### WHAT IS BEING ASKED:
Entries follow. Give back exactly the lines starting at the one containing "ATOM 5 O O ." and ending at the one containing "ATOM 36 O O", and no other lines.

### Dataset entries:
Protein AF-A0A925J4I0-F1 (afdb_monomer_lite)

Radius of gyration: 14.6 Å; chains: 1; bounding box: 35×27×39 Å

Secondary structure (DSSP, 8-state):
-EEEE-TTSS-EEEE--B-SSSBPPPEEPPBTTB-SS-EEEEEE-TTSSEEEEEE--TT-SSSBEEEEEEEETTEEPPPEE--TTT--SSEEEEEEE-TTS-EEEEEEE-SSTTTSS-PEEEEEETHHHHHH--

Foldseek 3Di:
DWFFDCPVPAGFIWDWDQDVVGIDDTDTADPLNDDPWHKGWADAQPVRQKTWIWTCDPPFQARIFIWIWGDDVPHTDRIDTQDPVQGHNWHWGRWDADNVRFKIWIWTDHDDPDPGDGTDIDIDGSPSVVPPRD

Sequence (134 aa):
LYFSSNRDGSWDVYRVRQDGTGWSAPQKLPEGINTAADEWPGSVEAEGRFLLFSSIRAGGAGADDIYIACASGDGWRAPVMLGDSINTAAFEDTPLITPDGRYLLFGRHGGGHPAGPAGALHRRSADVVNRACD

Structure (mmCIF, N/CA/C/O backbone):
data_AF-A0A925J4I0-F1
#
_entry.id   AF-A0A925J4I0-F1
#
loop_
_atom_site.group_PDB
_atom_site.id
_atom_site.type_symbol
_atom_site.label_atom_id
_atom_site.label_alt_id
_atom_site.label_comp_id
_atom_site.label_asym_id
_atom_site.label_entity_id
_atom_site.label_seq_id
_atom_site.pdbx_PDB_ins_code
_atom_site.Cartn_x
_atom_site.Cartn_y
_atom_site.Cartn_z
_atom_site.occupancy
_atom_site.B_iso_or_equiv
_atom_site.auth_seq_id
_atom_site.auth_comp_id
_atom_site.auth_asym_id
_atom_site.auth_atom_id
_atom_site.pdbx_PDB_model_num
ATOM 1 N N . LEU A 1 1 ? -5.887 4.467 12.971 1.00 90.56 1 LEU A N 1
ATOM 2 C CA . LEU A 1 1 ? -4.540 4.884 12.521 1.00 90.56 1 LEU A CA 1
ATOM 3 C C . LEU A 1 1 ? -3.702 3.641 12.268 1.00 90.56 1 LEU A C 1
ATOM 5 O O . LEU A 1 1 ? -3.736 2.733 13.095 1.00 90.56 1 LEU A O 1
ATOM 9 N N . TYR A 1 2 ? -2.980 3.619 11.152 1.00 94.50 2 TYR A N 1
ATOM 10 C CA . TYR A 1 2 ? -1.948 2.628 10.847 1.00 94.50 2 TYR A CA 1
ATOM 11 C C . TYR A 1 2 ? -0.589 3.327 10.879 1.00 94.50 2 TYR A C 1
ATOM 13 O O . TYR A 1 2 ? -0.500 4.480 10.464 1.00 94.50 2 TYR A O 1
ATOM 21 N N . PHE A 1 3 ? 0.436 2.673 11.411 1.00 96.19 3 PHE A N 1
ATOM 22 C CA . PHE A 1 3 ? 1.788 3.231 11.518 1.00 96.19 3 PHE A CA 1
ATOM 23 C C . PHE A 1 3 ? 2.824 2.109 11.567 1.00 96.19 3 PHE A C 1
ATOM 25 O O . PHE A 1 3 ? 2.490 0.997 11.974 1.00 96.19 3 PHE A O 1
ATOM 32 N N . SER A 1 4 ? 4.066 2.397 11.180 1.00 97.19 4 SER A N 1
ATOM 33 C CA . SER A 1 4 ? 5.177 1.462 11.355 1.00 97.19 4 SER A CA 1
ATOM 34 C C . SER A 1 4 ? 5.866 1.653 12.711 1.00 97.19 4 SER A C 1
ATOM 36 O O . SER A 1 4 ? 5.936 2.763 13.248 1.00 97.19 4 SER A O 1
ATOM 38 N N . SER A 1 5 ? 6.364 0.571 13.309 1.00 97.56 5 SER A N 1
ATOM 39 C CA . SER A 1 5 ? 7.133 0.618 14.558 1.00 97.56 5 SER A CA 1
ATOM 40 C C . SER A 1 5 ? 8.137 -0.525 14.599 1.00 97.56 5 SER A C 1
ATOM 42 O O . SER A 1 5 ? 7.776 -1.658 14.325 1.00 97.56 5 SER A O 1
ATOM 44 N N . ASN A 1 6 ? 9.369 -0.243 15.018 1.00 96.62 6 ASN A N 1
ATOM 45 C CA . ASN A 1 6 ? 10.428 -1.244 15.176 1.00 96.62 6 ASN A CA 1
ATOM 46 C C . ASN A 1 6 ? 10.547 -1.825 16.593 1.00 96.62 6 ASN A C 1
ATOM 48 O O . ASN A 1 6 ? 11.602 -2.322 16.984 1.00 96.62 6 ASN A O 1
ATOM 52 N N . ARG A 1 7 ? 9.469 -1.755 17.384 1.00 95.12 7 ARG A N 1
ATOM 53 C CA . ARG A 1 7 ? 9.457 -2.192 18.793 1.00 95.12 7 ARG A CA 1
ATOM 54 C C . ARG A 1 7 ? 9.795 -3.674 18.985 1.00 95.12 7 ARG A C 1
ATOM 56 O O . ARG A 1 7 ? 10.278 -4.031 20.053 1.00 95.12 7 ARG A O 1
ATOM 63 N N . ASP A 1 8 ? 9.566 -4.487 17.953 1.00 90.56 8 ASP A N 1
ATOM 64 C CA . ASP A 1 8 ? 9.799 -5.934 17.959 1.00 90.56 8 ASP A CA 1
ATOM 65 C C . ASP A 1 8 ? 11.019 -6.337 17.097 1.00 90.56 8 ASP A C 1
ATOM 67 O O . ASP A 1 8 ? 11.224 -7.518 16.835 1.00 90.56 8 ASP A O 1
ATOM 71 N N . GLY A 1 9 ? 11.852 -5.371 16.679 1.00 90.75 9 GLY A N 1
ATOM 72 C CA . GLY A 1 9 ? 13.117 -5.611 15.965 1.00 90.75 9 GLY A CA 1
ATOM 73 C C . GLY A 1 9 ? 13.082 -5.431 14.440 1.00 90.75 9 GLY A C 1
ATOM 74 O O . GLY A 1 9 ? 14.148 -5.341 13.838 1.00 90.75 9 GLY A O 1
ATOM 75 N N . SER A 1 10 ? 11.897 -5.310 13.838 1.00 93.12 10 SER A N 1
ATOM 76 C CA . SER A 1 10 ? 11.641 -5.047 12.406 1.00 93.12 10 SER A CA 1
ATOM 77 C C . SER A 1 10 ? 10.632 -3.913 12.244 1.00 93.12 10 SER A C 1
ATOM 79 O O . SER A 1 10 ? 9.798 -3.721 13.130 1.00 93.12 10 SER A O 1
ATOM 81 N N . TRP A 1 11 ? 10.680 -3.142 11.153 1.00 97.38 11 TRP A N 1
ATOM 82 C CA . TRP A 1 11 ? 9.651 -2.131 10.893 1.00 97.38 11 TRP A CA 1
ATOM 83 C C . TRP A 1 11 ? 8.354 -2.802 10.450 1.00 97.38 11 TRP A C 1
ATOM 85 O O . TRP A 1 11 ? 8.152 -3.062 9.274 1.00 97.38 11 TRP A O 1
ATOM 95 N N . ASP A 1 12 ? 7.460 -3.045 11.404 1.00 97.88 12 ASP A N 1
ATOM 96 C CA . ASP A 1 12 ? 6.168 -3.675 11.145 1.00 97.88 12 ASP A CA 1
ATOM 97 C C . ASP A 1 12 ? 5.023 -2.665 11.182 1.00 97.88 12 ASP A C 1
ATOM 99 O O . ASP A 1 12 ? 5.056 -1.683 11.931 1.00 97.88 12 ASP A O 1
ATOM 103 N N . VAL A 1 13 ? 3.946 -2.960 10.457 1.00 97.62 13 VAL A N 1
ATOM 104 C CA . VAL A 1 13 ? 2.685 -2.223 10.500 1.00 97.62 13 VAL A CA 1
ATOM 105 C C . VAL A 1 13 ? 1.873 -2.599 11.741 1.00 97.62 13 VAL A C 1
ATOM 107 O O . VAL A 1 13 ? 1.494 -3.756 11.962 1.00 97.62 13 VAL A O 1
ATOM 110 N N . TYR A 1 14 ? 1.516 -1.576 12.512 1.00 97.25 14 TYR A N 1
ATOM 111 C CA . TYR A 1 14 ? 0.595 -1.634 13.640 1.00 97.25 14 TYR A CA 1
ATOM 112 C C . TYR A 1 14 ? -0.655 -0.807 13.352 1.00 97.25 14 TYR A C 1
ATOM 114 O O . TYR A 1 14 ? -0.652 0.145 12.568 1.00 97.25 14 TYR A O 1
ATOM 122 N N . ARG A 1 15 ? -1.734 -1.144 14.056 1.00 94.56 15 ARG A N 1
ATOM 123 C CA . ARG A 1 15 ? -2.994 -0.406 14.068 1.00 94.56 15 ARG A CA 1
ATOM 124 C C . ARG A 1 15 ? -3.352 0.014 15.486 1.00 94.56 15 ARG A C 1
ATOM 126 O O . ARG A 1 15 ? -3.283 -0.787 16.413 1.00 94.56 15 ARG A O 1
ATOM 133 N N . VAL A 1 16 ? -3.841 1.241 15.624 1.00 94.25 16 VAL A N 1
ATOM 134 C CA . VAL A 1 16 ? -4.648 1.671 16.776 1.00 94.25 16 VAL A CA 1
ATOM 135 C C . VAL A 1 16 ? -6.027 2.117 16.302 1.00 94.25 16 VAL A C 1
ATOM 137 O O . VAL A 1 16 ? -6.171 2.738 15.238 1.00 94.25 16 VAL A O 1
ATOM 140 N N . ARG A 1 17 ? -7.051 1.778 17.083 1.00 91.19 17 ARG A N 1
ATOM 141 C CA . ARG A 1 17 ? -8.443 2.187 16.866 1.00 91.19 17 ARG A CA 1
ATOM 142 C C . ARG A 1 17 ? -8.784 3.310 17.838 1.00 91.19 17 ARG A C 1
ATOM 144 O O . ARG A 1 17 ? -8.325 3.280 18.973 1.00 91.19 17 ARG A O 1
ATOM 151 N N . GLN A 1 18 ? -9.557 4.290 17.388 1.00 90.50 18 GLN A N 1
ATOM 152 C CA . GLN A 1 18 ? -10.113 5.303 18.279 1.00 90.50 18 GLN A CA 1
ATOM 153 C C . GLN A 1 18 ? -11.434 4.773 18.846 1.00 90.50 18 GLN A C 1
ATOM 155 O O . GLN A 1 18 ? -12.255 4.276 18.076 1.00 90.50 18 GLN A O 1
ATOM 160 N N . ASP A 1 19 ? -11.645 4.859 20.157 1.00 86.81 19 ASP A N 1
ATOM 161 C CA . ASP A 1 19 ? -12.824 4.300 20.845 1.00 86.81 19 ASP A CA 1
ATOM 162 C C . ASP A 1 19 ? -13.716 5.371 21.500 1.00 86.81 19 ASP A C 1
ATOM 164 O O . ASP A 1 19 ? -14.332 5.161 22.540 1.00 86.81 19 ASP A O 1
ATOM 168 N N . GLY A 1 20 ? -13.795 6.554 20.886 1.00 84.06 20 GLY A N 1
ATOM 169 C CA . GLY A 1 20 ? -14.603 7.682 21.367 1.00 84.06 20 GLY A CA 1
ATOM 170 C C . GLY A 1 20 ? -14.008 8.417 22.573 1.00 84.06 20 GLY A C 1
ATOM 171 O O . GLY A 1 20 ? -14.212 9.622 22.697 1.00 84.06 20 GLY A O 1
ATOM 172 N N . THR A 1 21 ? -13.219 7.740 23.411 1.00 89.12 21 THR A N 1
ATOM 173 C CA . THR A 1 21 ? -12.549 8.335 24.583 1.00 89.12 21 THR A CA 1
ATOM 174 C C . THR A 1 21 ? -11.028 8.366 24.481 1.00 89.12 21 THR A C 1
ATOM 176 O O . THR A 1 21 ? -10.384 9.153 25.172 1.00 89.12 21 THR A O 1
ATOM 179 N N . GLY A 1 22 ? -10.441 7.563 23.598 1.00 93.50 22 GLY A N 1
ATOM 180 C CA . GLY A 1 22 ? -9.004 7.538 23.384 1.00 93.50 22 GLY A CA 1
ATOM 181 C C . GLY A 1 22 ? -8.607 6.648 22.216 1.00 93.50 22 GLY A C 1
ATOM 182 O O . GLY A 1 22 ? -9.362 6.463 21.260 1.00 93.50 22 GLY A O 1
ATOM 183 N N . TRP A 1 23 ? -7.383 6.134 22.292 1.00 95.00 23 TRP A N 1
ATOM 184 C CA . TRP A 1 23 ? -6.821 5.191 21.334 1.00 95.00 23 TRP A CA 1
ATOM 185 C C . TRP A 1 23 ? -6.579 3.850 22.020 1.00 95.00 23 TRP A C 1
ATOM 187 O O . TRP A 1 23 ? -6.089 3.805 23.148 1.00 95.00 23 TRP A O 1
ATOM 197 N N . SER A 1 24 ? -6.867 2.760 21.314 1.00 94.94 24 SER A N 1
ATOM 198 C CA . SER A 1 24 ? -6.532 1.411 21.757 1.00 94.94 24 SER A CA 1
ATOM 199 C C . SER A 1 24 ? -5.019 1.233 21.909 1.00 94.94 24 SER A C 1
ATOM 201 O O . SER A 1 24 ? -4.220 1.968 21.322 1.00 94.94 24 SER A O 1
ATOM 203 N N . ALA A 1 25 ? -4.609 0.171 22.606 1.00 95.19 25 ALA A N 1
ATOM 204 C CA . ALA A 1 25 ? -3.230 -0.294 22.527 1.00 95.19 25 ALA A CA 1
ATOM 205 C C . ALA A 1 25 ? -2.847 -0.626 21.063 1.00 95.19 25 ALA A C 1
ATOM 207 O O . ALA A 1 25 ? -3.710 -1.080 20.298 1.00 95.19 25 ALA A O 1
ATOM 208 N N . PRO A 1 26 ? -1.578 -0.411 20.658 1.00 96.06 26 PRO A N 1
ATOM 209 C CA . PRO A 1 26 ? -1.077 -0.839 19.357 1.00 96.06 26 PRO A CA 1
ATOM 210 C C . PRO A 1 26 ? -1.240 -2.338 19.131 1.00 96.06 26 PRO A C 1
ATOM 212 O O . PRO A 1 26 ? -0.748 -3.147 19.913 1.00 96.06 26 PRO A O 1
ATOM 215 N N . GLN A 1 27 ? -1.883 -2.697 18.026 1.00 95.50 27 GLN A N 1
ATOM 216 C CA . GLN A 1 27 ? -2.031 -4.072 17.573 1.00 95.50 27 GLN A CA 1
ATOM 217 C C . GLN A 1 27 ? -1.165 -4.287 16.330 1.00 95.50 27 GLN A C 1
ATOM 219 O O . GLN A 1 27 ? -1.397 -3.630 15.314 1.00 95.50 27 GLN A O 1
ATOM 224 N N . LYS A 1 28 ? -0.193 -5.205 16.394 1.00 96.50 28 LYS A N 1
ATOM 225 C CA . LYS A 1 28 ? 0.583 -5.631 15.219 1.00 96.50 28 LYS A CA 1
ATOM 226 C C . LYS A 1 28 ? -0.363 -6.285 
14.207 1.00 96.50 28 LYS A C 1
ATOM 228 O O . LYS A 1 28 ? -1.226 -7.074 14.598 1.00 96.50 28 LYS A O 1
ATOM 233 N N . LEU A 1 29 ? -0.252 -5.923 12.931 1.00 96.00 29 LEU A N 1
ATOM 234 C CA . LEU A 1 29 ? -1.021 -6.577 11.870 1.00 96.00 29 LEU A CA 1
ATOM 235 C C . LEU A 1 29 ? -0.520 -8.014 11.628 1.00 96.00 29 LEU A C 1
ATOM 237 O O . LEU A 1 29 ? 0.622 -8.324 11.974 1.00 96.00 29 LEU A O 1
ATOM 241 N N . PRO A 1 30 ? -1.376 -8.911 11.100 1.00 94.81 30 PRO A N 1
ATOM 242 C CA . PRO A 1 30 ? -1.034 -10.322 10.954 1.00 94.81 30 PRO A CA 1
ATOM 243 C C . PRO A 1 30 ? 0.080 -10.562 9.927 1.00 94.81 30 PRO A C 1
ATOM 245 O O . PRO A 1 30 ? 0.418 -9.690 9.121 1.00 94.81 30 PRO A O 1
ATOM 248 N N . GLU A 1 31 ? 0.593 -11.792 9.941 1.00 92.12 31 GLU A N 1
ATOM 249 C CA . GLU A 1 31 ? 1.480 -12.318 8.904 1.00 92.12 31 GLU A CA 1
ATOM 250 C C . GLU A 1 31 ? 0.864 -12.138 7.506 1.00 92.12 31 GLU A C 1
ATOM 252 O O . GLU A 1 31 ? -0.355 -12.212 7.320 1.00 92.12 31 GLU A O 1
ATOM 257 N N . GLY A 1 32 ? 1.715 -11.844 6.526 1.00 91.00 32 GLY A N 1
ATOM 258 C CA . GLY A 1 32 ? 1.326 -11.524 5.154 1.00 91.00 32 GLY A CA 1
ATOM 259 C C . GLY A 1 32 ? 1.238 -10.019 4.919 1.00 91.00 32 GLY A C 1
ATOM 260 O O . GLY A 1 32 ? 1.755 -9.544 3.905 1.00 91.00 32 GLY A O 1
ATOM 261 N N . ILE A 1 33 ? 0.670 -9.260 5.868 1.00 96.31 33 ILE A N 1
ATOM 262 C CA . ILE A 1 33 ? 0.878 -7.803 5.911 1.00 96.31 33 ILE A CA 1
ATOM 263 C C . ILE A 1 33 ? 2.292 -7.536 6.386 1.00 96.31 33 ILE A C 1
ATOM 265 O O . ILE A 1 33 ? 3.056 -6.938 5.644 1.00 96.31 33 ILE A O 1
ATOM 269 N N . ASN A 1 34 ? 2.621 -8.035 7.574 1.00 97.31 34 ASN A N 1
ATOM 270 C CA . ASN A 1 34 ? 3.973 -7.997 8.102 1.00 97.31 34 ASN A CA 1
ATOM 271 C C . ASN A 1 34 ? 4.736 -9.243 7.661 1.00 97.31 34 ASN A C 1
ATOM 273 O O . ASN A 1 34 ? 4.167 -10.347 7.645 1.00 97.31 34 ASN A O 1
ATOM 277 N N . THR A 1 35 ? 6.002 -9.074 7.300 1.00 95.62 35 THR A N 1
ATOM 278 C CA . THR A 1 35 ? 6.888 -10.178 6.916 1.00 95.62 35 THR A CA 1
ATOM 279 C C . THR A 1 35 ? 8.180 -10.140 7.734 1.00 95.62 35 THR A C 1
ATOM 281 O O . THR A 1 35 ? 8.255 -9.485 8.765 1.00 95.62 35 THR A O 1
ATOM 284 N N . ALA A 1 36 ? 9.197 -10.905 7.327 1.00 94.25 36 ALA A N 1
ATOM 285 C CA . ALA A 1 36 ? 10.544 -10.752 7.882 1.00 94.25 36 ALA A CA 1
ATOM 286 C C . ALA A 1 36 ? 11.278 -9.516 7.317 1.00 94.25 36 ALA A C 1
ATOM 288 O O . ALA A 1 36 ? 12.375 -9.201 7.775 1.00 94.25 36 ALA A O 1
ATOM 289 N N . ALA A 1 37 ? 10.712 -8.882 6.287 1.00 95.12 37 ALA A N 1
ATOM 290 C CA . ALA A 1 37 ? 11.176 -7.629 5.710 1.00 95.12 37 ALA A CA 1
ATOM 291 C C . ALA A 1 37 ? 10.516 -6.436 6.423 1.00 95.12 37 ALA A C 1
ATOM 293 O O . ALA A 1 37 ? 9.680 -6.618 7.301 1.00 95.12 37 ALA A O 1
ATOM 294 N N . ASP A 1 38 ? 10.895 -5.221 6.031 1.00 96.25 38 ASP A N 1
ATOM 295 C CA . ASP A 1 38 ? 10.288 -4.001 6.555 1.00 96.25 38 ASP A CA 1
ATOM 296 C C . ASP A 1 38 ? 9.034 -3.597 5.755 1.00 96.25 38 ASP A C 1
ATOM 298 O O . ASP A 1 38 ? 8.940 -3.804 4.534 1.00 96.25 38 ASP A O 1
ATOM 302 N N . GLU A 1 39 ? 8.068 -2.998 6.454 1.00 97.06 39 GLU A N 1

### RESULT FOR THIS EXERCISE:
ATOM 5 O O . LEU A 1 1 ? -3.736 2.733 13.095 1.00 90.56 1 LEU A O 1
ATOM 9 N N . TYR A 1 2 ? -2.980 3.619 11.152 1.00 94.50 2 TYR A N 1
ATOM 10 C CA . TYR A 1 2 ? -1.948 2.628 10.847 1.00 94.50 2 TYR A CA 1
ATOM 11 C C . TYR A 1 2 ? -0.589 3.327 10.879 1.00 94.50 2 TYR A C 1
ATOM 13 O O . TYR A 1 2 ? -0.500 4.480 10.464 1.00 94.50 2 TYR A O 1
ATOM 21 N N . PHE A 1 3 ? 0.436 2.673 11.411 1.00 96.19 3 PHE A N 1
ATOM 22 C CA . PHE A 1 3 ? 1.788 3.231 11.518 1.00 96.19 3 PHE A CA 1
ATOM 23 C C . PHE A 1 3 ? 2.824 2.109 11.567 1.00 96.19 3 PHE A C 1
ATOM 25 O O . PHE A 1 3 ? 2.490 0.997 11.974 1.00 96.19 3 PHE A O 1
ATOM 32 N N . SER A 1 4 ? 4.066 2.397 11.180 1.00 97.19 4 SER A N 1
ATOM 33 C CA . SER A 1 4 ? 5.177 1.462 11.355 1.00 97.19 4 SER A CA 1
ATOM 34 C C . SER A 1 4 ? 5.866 1.653 12.711 1.00 97.19 4 SER A C 1
ATOM 36 O O . SER A 1 4 ? 5.936 2.763 13.248 1.00 97.19 4 SER A O 1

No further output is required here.